▶ _WHAT IS BEING ASKED_
Data follows below. Repeat exactly the lines between the line holding "Protein AF-A0A7R9Y5H7-F1 (afdb_monomer)" and the line holding "IPR021861 THO complex, subunit THOC1 [PF11957]", inclusive, and nothing more; drop pictures.

▶ _EXTRACTED MATERIAL_
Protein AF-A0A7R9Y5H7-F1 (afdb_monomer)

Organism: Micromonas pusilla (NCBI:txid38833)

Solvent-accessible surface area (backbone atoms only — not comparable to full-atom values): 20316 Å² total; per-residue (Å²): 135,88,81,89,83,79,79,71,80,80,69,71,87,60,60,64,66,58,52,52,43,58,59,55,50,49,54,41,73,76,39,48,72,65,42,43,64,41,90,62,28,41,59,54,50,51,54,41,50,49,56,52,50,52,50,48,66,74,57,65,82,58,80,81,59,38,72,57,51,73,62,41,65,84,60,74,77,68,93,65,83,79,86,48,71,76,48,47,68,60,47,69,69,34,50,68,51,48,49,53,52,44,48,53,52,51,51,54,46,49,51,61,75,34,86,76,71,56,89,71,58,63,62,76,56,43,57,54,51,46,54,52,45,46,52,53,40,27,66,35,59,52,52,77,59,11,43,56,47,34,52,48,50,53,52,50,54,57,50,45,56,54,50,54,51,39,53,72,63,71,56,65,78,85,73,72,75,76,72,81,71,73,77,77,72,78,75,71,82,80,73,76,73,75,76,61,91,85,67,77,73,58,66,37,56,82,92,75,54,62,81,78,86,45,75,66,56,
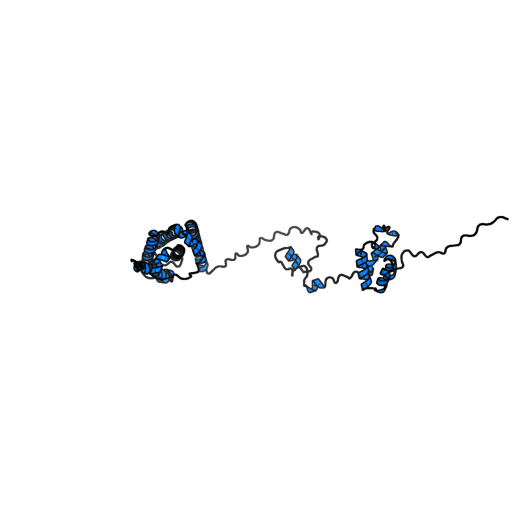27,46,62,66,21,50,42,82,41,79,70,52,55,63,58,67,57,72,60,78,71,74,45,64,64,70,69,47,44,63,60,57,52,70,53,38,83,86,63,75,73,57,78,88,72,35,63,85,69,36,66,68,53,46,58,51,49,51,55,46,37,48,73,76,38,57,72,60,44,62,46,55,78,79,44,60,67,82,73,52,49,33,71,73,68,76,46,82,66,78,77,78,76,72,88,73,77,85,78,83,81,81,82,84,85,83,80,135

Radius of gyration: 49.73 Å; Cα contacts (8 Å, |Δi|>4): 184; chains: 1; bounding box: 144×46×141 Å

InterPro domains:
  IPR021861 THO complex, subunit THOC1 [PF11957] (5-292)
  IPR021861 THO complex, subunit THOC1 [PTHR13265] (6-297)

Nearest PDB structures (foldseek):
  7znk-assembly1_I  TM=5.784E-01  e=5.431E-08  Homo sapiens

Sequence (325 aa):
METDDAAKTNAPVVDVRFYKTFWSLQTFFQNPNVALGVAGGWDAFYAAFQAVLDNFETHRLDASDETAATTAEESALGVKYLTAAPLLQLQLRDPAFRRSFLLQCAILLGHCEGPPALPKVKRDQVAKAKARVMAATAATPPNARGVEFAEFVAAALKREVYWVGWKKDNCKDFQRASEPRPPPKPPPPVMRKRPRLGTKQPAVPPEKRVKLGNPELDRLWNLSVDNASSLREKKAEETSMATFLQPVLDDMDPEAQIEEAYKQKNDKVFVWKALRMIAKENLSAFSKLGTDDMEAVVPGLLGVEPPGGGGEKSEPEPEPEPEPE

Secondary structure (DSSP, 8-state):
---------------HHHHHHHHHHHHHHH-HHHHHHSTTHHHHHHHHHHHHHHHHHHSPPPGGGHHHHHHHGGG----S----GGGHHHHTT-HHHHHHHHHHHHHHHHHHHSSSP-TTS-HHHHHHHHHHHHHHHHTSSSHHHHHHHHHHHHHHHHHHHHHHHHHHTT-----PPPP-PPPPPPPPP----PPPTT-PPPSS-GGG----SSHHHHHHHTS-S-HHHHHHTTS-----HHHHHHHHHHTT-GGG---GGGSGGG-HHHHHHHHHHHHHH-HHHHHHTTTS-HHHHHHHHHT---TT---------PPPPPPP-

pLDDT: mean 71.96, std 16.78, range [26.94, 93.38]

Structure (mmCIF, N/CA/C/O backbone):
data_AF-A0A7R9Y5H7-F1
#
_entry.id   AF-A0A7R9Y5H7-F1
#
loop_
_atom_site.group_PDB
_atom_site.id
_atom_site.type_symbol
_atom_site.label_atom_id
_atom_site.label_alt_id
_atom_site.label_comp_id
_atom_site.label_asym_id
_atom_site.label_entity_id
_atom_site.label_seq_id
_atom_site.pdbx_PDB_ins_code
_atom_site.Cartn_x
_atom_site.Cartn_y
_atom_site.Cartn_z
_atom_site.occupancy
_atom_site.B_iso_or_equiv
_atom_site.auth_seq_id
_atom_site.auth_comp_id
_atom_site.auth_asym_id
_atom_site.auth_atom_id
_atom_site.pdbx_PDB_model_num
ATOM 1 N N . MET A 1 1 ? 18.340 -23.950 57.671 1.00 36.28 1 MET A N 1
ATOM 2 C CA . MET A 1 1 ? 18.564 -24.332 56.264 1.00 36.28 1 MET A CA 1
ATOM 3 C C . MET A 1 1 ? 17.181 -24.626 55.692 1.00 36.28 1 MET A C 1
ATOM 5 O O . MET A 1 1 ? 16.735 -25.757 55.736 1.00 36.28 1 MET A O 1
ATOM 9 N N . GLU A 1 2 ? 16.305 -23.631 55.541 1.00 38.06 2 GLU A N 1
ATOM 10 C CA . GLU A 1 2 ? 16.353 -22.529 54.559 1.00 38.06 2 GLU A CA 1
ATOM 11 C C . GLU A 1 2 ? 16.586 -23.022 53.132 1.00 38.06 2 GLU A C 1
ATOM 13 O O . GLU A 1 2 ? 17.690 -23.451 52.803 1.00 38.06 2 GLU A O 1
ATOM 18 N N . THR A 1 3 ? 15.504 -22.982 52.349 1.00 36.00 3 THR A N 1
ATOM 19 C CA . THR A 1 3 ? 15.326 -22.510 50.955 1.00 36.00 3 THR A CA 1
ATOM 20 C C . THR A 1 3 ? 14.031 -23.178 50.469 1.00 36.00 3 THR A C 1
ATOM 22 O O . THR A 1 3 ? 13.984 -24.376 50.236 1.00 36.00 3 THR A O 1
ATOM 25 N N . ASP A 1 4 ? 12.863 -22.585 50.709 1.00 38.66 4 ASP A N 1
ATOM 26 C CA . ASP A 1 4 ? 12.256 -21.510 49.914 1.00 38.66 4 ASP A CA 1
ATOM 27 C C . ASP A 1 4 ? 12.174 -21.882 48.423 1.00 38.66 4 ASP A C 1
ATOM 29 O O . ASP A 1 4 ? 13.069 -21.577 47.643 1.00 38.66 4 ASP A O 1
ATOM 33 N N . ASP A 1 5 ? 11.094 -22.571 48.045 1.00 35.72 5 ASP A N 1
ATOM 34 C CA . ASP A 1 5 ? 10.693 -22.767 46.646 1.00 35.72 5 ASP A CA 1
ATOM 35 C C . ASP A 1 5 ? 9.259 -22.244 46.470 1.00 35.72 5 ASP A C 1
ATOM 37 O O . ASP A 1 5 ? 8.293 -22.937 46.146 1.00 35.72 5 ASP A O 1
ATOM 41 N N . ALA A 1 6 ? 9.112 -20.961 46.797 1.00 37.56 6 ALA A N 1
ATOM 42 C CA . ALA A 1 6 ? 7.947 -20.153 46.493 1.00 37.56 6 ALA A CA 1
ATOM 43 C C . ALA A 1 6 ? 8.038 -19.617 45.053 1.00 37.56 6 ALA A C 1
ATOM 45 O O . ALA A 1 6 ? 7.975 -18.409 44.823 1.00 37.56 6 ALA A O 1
--
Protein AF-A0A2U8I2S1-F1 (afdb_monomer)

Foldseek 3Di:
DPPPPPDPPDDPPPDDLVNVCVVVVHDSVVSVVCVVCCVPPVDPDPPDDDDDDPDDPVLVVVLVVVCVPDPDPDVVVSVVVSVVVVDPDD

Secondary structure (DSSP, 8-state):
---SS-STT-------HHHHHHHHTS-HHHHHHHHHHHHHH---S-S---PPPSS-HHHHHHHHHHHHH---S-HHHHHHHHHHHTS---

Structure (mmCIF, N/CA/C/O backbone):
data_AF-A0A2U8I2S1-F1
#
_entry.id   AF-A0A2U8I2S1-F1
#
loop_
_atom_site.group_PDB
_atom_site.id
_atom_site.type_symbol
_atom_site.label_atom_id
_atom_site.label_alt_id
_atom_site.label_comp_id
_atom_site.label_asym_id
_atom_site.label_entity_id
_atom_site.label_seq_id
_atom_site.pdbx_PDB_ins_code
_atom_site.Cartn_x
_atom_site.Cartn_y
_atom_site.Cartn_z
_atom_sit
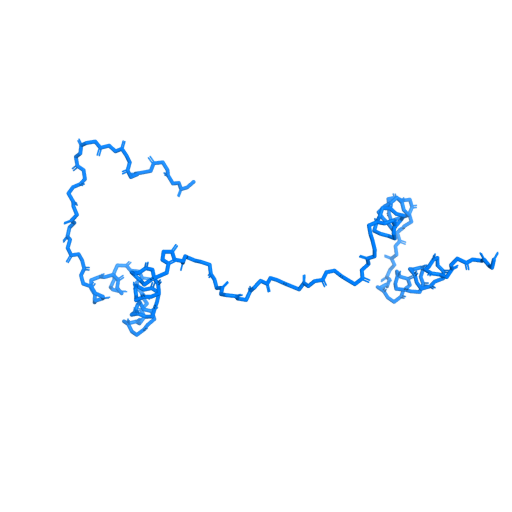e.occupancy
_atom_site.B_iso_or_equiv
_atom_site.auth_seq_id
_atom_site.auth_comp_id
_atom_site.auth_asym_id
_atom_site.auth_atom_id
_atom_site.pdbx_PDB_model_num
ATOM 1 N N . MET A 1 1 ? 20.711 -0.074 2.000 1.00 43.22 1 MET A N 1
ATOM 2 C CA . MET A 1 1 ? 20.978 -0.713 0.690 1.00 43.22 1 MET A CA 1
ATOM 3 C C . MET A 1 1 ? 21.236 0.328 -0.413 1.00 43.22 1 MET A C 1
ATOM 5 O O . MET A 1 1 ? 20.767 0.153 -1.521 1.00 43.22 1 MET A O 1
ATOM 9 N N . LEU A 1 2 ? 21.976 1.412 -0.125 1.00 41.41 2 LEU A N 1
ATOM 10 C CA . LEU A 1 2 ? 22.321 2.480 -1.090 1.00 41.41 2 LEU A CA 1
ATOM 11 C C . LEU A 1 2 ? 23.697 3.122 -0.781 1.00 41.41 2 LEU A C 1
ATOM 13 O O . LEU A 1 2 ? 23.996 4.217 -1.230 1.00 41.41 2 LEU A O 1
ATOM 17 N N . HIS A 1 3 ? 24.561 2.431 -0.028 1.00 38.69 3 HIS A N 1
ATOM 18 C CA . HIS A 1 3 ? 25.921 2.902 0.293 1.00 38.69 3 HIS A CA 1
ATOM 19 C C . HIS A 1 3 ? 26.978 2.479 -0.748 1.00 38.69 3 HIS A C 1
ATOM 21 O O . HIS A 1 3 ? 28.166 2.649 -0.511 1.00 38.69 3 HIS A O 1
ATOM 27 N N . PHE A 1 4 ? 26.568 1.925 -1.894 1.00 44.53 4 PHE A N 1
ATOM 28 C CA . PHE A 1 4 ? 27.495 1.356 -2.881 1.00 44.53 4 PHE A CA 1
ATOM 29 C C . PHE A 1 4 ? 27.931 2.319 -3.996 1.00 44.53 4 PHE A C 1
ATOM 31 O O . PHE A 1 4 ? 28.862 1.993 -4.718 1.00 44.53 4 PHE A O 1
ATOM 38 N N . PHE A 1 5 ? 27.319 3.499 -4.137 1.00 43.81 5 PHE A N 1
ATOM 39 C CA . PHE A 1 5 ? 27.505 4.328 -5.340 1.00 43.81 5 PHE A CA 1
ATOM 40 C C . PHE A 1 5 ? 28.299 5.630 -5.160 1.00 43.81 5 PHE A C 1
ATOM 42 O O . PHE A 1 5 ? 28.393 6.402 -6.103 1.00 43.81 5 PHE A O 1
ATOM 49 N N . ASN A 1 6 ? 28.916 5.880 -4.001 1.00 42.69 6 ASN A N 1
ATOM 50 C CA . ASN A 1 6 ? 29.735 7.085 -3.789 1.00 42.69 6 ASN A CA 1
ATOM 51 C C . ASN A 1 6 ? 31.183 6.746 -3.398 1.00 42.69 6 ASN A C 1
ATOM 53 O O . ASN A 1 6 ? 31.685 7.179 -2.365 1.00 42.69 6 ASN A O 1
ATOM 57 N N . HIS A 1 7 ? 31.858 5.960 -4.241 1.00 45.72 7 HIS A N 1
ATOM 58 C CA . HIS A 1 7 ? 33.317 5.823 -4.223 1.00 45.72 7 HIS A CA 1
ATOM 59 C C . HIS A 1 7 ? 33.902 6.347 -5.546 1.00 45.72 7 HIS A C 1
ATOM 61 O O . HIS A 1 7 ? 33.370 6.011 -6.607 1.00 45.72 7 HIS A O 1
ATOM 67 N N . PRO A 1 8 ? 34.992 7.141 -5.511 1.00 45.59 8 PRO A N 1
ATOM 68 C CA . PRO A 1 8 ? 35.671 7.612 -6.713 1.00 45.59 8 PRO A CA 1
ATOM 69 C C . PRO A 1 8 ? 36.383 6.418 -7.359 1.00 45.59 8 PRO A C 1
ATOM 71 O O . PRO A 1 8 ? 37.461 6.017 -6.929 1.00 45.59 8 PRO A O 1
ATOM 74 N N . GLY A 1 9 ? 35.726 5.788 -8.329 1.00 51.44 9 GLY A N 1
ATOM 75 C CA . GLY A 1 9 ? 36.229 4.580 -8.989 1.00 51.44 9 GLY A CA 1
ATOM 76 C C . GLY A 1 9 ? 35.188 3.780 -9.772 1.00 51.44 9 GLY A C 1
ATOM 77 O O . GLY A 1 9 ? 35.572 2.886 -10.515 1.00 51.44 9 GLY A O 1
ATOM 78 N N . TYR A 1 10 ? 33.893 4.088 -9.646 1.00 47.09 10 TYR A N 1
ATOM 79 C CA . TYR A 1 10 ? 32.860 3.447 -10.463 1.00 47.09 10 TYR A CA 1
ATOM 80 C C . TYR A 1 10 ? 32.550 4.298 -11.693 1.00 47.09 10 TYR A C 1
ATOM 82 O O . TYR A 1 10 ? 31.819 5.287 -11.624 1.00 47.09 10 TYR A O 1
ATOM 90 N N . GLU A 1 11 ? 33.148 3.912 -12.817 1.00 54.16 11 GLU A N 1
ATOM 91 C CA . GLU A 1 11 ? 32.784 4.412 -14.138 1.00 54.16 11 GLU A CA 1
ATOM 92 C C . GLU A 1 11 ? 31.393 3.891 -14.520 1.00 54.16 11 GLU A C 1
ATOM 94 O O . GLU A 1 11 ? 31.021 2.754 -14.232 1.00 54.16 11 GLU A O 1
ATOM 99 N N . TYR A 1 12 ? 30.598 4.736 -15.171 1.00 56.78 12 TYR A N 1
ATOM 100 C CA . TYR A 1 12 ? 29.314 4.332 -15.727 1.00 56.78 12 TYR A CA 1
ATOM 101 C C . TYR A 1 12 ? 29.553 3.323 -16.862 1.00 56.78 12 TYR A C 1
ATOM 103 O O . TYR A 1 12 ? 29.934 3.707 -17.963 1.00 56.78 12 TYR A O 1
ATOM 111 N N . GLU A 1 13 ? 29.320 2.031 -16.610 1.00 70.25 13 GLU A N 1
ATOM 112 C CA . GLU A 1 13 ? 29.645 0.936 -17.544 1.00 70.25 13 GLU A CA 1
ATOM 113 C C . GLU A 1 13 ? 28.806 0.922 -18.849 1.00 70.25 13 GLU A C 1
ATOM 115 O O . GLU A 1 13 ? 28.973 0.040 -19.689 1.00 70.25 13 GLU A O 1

▶ _RESULT OF THE TASK_
Protein AF-A0A7R9Y5H7-F1 (afdb_monomer)

Organism: Micromonas pusilla (NCBI:txid38833)

Solvent-accessible surface area (backbone atoms only — not comparable to full-atom values): 20316 Å² total; per-residue (Å²): 135,88,81,89,83,79,79,71,80,80,69,71,87,60,60,64,66,58,52,52,43,58,59,55,50,49,54,41,73,76,39,48,72,65,42,43,64,41,90,62,28,41,59,54,50,51,54,41,50,49,56,52,50,52,50,48,66,74,57,65,82,58,80,81,59,38,72,57,51,73,62,41,65,84,60,74,77,68,93,65,83,79,86,48,71,76,48,47,68,60,47,69,69,34,50,68,51,48,49,53,52,44,48,53,52,51,51,54,46,49,51,61,75,34,86,76,71,56,89,71,58,63,62,76,56,43,57,54,51,46,54,52,45,46,52,53,40,27,66,35,59,52,52,77,59,11,43,56,47,34,52,48,50,53,52,50,54,57,50,45,56,54,50,54,51,39,53,72,63,71,56,65,78,85,73,72,75,76,72,81,71,73,77,77,72,78,75,71,82,80,73,76,73,75,76,61,91,85,67,77,73,58,66,37,56,82,92,75,54,62,81,78,86,45,75,66,56,
27,46,62,66,21,50,42,82,41,79,70,52,55,63,58,67,57,72,60,78,71,74,45,64,64,70,69,47,44,63,60,57,52,70,53,38,83,86,63,75,73,57,78,88,72,35,63,85,69,36,66,68,53,46,58,51,49,51,55,46,37,48,73,76,38,57,72,60,44,62,46,55,78,79,44,60,67,82,73,52,49,33,71,73,68,76,46,82,66,78,77,78,76,72,88,73,77,85,78,83,81,81,82,84,85,83,80,135

Radius of gyration: 49.73 Å; Cα contacts (8 Å, |Δi|>4): 184; chains: 1; bounding box: 144×46×141 Å

InterPro domains:
  IPR021861 THO complex, subunit THOC1 [PF11957] (5-292)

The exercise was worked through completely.